Концепция «собственной логики городов» предлагает альтернативу традиции рассматривать город преимущественно как зеркало социальных процессов. Особое внимание в книге уделяется сравнительной перспективе и различным типам отношений между городами. В качестве примеров сопоставляются Берлин и Йена, Франкфурт и Гамбург, Шеффилд и Манчестер. Отдельно рассматриваются африканские города с их «собственной логикой».
Фрагмент статьи Хельмут Беркинга «"Города, как людей, узнаешь по походке": наброски об изучении города и городов» публикуется с разрешения издательства «Новое литературное обозрение».
Что такое город
«Что есть город, как объект знания?», как предмет и объект социологического знания? Пусть эта тема на первый взгляд покажется чем-то неохватным, мотив вполне ясен: речь идет об определении позиций в отношении переориентации урбанистики. Желание такой переориентации возникает всякий раз, когда старое уже не убеждает настолько, чтобы не оставалось вопросов, а новое еще слишком расплывчато для того, чтобы казаться само собой разумеющимся.

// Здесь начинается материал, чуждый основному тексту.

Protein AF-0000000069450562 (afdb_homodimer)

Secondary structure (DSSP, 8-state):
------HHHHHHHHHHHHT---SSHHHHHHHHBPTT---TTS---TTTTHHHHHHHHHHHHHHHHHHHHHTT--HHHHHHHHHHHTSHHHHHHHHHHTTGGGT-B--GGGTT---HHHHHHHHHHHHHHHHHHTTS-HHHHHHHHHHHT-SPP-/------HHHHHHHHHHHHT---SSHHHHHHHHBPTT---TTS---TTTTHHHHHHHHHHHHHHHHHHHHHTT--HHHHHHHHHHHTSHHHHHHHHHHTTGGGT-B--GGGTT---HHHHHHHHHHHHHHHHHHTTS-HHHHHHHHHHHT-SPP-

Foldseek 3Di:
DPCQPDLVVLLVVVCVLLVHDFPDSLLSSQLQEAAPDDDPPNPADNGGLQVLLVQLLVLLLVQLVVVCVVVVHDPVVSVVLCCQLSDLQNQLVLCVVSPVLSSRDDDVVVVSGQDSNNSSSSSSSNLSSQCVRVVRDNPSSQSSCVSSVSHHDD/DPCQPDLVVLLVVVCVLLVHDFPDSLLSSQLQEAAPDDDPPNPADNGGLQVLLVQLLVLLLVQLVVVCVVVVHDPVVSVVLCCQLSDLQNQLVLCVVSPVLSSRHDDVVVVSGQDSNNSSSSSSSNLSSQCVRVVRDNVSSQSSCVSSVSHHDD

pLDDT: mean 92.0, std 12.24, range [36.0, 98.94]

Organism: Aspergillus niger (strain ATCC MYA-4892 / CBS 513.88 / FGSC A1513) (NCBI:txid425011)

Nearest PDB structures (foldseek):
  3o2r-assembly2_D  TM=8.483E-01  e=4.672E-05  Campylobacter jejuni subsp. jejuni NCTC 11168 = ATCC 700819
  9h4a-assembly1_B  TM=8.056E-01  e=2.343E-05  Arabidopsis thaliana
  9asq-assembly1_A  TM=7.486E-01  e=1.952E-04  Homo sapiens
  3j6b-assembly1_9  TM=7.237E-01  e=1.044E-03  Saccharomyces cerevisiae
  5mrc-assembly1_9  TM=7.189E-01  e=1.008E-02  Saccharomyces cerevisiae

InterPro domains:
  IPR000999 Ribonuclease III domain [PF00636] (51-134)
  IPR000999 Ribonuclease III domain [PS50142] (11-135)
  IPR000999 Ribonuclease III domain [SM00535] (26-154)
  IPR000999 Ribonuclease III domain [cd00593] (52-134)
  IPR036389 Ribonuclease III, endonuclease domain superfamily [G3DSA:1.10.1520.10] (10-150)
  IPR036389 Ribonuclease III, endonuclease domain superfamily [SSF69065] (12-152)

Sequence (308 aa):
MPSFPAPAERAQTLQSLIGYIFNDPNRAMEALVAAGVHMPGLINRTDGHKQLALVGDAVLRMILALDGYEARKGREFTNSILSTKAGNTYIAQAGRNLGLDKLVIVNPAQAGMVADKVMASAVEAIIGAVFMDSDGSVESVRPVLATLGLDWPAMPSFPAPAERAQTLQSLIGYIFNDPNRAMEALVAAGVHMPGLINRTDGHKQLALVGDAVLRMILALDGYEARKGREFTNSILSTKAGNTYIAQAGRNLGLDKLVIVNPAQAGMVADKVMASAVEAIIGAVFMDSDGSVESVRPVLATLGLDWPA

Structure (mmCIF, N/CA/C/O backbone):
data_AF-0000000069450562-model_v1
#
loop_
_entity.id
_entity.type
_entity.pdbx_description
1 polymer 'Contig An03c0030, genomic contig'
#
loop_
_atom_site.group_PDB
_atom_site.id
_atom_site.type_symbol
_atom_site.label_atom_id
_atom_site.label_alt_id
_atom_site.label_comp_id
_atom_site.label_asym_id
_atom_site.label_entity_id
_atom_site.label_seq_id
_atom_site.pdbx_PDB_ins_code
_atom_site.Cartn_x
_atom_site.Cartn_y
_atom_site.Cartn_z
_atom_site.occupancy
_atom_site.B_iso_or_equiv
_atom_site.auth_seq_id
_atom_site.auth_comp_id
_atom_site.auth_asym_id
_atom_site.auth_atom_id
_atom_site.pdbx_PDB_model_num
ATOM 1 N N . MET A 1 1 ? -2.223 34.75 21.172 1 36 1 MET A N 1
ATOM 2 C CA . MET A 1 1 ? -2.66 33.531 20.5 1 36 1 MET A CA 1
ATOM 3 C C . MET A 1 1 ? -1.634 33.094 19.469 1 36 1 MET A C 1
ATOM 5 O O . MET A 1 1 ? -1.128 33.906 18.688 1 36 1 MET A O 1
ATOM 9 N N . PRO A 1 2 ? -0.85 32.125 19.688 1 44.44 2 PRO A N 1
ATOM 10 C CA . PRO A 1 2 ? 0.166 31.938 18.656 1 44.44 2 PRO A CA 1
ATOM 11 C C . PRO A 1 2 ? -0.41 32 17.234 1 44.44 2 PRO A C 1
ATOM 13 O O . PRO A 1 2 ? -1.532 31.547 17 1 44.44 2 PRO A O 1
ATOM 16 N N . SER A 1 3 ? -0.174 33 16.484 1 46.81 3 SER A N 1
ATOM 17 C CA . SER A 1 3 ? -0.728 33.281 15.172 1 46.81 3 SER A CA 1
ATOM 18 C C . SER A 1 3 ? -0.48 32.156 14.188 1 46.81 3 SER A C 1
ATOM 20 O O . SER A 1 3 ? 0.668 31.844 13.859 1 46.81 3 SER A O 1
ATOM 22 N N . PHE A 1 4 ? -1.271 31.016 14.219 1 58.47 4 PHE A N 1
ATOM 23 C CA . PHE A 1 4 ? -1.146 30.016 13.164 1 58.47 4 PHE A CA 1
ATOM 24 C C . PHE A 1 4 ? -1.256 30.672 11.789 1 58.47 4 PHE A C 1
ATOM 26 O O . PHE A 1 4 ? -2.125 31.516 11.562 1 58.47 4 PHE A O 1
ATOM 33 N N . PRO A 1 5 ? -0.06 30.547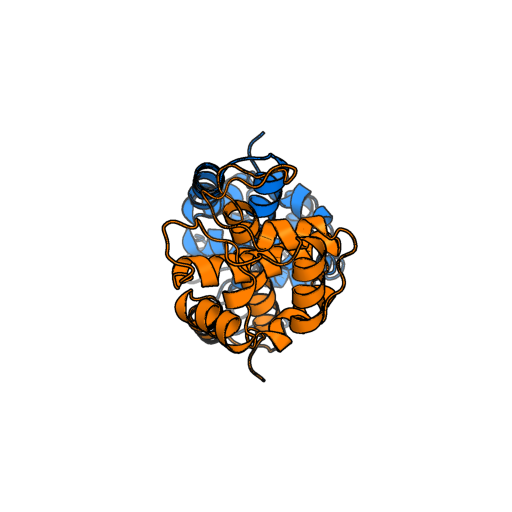 11.164 1 64.12 5 PRO A N 1
ATOM 34 C CA . PRO A 1 5 ? -0.205 31.062 9.805 1 64.12 5 PRO A CA 1
ATOM 35 C C . PRO A 1 5 ? -1.545 30.688 9.172 1 64.12 5 PRO A C 1
ATOM 37 O O . PRO A 1 5 ? -2.131 29.656 9.516 1 64.12 5 PRO A O 1
ATOM 40 N N . ALA A 1 6 ? -2.029 31.547 8.469 1 79 6 ALA A N 1
ATOM 41 C CA . ALA A 1 6 ? -3.256 31.297 7.715 1 79 6 ALA A CA 1
ATOM 42 C C . ALA A 1 6 ? -3.186 29.969 6.977 1 79 6 ALA A C 1
ATOM 44 O O . ALA A 1 6 ? -2.104 29.531 6.582 1 79 6 ALA A O 1
ATOM 45 N N . PRO A 1 7 ? -4.117 29.25 6.906 1 80.44 7 PRO A N 1
ATOM 46 C CA . PRO A 1 7 ? -4.156 27.953 6.215 1 80.44 7 PRO A CA 1
ATOM 47 C C . PRO A 1 7 ? -3.475 28 4.852 1 80.44 7 PRO A C 1
ATOM 49 O O . PRO A 1 7 ? -2.723 27.078 4.504 1 80.44 7 PRO A O 1
ATOM 52 N N . ALA A 1 8 ? -3.641 29.125 4.168 1 86.06 8 ALA A N 1
ATOM 53 C CA . ALA A 1 8 ? -3.035 29.25 2.842 1 86.06 8 ALA A CA 1
ATOM 54 C C . ALA A 1 8 ? -1.513 29.297 2.938 1 86.06 8 ALA A C 1
ATOM 56 O O . ALA A 1 8 ? -0.815 28.688 2.123 1 86.06 8 ALA A O 1
ATOM 57 N N . GLU A 1 9 ? -1.048 29.969 3.928 1 91.25 9 GLU A N 1
ATOM 58 C CA . GLU A 1 9 ? 0.396 30.078 4.117 1 91.25 9 GLU A CA 1
ATOM 59 C C . GLU A 1 9 ? 1.002 28.75 4.539 1 91.25 9 GLU A C 1
ATOM 61 O O . GLU A 1 9 ? 2.105 28.391 4.113 1 91.25 9 GLU A O 1
ATOM 66 N N . ARG A 1 10 ? 0.337 28.062 5.355 1 93.06 10 ARG A N 1
ATOM 67 C CA . ARG A 1 10 ? 0.802 26.766 5.816 1 93.06 10 ARG A CA 1
ATOM 68 C C . ARG A 1 10 ? 0.883 25.766 4.656 1 93.06 10 ARG A C 1
ATOM 70 O O . ARG A 1 10 ? 1.861 25.031 4.531 1 93.06 10 ARG A O 1
ATOM 77 N N . ALA A 1 11 ? -0.15 25.781 3.844 1 93.94 11 ALA A N 1
ATOM 78 C CA . ALA A 1 11 ? -0.154 24.922 2.664 1 93.94 11 ALA A CA 1
ATOM 79 C C . ALA A 1 11 ? 0.991 25.281 1.721 1 93.94 11 ALA A C 1
ATOM 81 O O . ALA A 1 11 ? 1.634 24.391 1.151 1 93.94 11 ALA A O 1
ATOM 82 N N . GLN A 1 12 ? 1.264 26.578 1.583 1 96.12 12 GLN A N 1
ATOM 83 C CA . GLN A 1 12 ? 2.348 27.031 0.72 1 96.12 12 GLN A CA 1
ATOM 84 C C . GLN A 1 12 ? 3.703 26.594 1.259 1 96.12 12 GLN A C 1
ATOM 86 O O . GLN A 1 12 ? 4.574 26.156 0.495 1 96.12 12 GLN A O 1
ATOM 91 N N . THR A 1 13 ? 3.863 26.719 2.494 1 97.5 13 THR A N 1
ATOM 92 C CA . THR A 1 13 ? 5.113 26.297 3.119 1 97.5 13 THR A CA 1
ATOM 93 C C . THR A 1 13 ? 5.312 24.781 2.971 1 97.5 13 THR A C 1
ATOM 95 O O . THR A 1 13 ? 6.414 24.328 2.664 1 97.5 13 THR A O 1
ATOM 98 N N . LEU A 1 14 ? 4.266 24.016 3.162 1 98.19 14 LEU A N 1
ATOM 99 C CA . LEU A 1 14 ? 4.348 22.562 2.969 1 98.19 14 LEU A CA 1
ATOM 100 C C . LEU A 1 14 ? 4.793 22.234 1.547 1 98.19 14 LEU A C 1
ATOM 102 O O . LEU A 1 14 ? 5.703 21.422 1.35 1 98.19 14 LEU A O 1
ATOM 106 N N . GLN A 1 15 ? 4.141 22.875 0.629 1 98.5 15 GLN A N 1
ATOM 107 C CA . GLN A 1 15 ? 4.453 22.641 -0.776 1 98.5 15 GLN A CA 1
ATOM 108 C C . GLN A 1 15 ? 5.926 22.906 -1.068 1 98.5 15 GLN A C 1
ATOM 110 O O . GLN A 1 15 ? 6.574 22.141 -1.773 1 98.5 15 GLN A O 1
ATOM 115 N N . SER A 1 16 ? 6.398 23.969 -0.493 1 98.12 16 SER A N 1
ATOM 116 C CA . SER A 1 16 ? 7.805 24.312 -0.676 1 98.12 16 SER A CA 1
ATOM 117 C C . SER A 1 16 ? 8.719 23.281 -0.04 1 98.12 16 SER A C 1
ATOM 119 O O . SER A 1 16 ? 9.727 22.875 -0.637 1 98.12 16 SER A O 1
ATOM 121 N N . LEU A 1 17 ? 8.422 22.812 1.087 1 98.31 17 LEU A N 1
ATOM 122 C CA . LEU A 1 17 ? 9.266 21.875 1.824 1 98.31 17 LEU A CA 1
ATOM 123 C C . LEU A 1 17 ? 9.312 20.531 1.128 1 98.31 17 LEU A C 1
ATOM 125 O O . LEU A 1 17 ? 10.367 19.891 1.057 1 98.31 17 LEU A O 1
ATOM 129 N N . ILE A 1 18 ? 8.203 20.047 0.583 1 98.62 18 ILE A N 1
ATOM 130 C CA . ILE A 1 18 ? 8.164 18.688 0.044 1 98.62 18 ILE A CA 1
ATOM 131 C C . ILE A 1 18 ? 8.391 18.734 -1.466 1 98.62 18 ILE A C 1
ATOM 133 O O . ILE A 1 18 ? 8.523 17.688 -2.105 1 98.62 18 ILE A O 1
ATOM 137 N N . GLY A 1 19 ? 8.398 19.906 -2.07 1 98.38 19 GLY A N 1
ATOM 138 C CA . GLY A 1 19 ? 8.633 20.062 -3.498 1 98.38 19 GLY A CA 1
ATOM 139 C C . GLY A 1 19 ? 7.477 19.562 -4.344 1 98.38 19 GLY A C 1
ATOM 140 O O . GLY A 1 19 ? 7.691 18.922 -5.375 1 98.38 19 GLY A O 1
ATOM 141 N N . TYR A 1 20 ? 6.254 19.781 -3.867 1 98.69 20 TYR A N 1
ATOM 142 C CA . TYR A 1 20 ? 5.051 19.359 -4.574 1 98.69 20 TYR A CA 1
ATOM 143 C C . TYR A 1 20 ? 3.971 20.438 -4.504 1 98.69 20 TYR A C 1
ATOM 145 O O . TYR A 1 20 ? 3.65 20.938 -3.422 1 98.69 20 TYR A O 1
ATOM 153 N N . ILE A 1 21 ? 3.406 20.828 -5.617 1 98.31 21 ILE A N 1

Существующий сегодня в социологии города набор проблем можно свести в краткую и грубую типологию на основе двух взаимодополняющих теоретических программ так, что станет ясно видна лакуна. С одной стороны, мы видим идущую еще от Чикагской школы теоретическую традицию, в которой «город» рассматривается как лаборатория общественных процессов любого рода. Город — это место, в котором локализуются кризисные явления капитализма, современности, постмодерна, глобализации, отставания в развитии и т.д. Свою наиболее проработанную форму и наиболее влиятельное выражение эта теоретическая фигура логики родовидовой иерархии, согласно которой «город — это всего лишь место, где проявляется общество, его структура и его конфликты», получила в «новой городской социологии» (New Urban Sociology). В конечном итоге она стала центральной парадигмой и западногерманской социологии города.
С другой стороны, с середины 80-х годов ХХ столетия можно наблюдать возросшее внимание к процессам образования обществ в малых пространствах — в пределах района, квартала, социального круга и т.д. Здесь исследовательский интерес направлен именно на пространственное измерение социальных особенностей. Внимание уделяется формам и стилям жизни, кварталам мигрантов и кварталам бедноты, короче говоря — специфическим местам специфических социальных групп в городе. Но при этом «город» как исследовательская проблема незаметно теряется в скоплении районов и кварталов.
В то же время теоретические стратегии конструирования «города» как предмета исследования, основанные на логике родовидовой иерархии, открыто заявляют о своем принципиальном отказе заниматься урбанистикой просто как социальной теорией. Похоже, что одни ожидают слишком малого, тогда как другие хотят слишком многого. В обоих случаях пропадает «город» и с его исчезновением оказываются заблокированы важные горизонты знания. Изучать социологию города без города — значит не только не видеть разницы между городами, не видеть собственных логик и локальных контекстов «этого» города в отличие от «того», — это значит не видеть и самого «города» как объекта знания. Такая типология — бесспорно грубая — приводит к соображению, принимающему форму подозрения: а не может ли быть так, что в последние десятилетия мы имели дело с урбанистикой без города? Какая дисциплина — за исключением истории — была действительно озабочена анализом индивидуального облика «этого» города в отличие от «того»?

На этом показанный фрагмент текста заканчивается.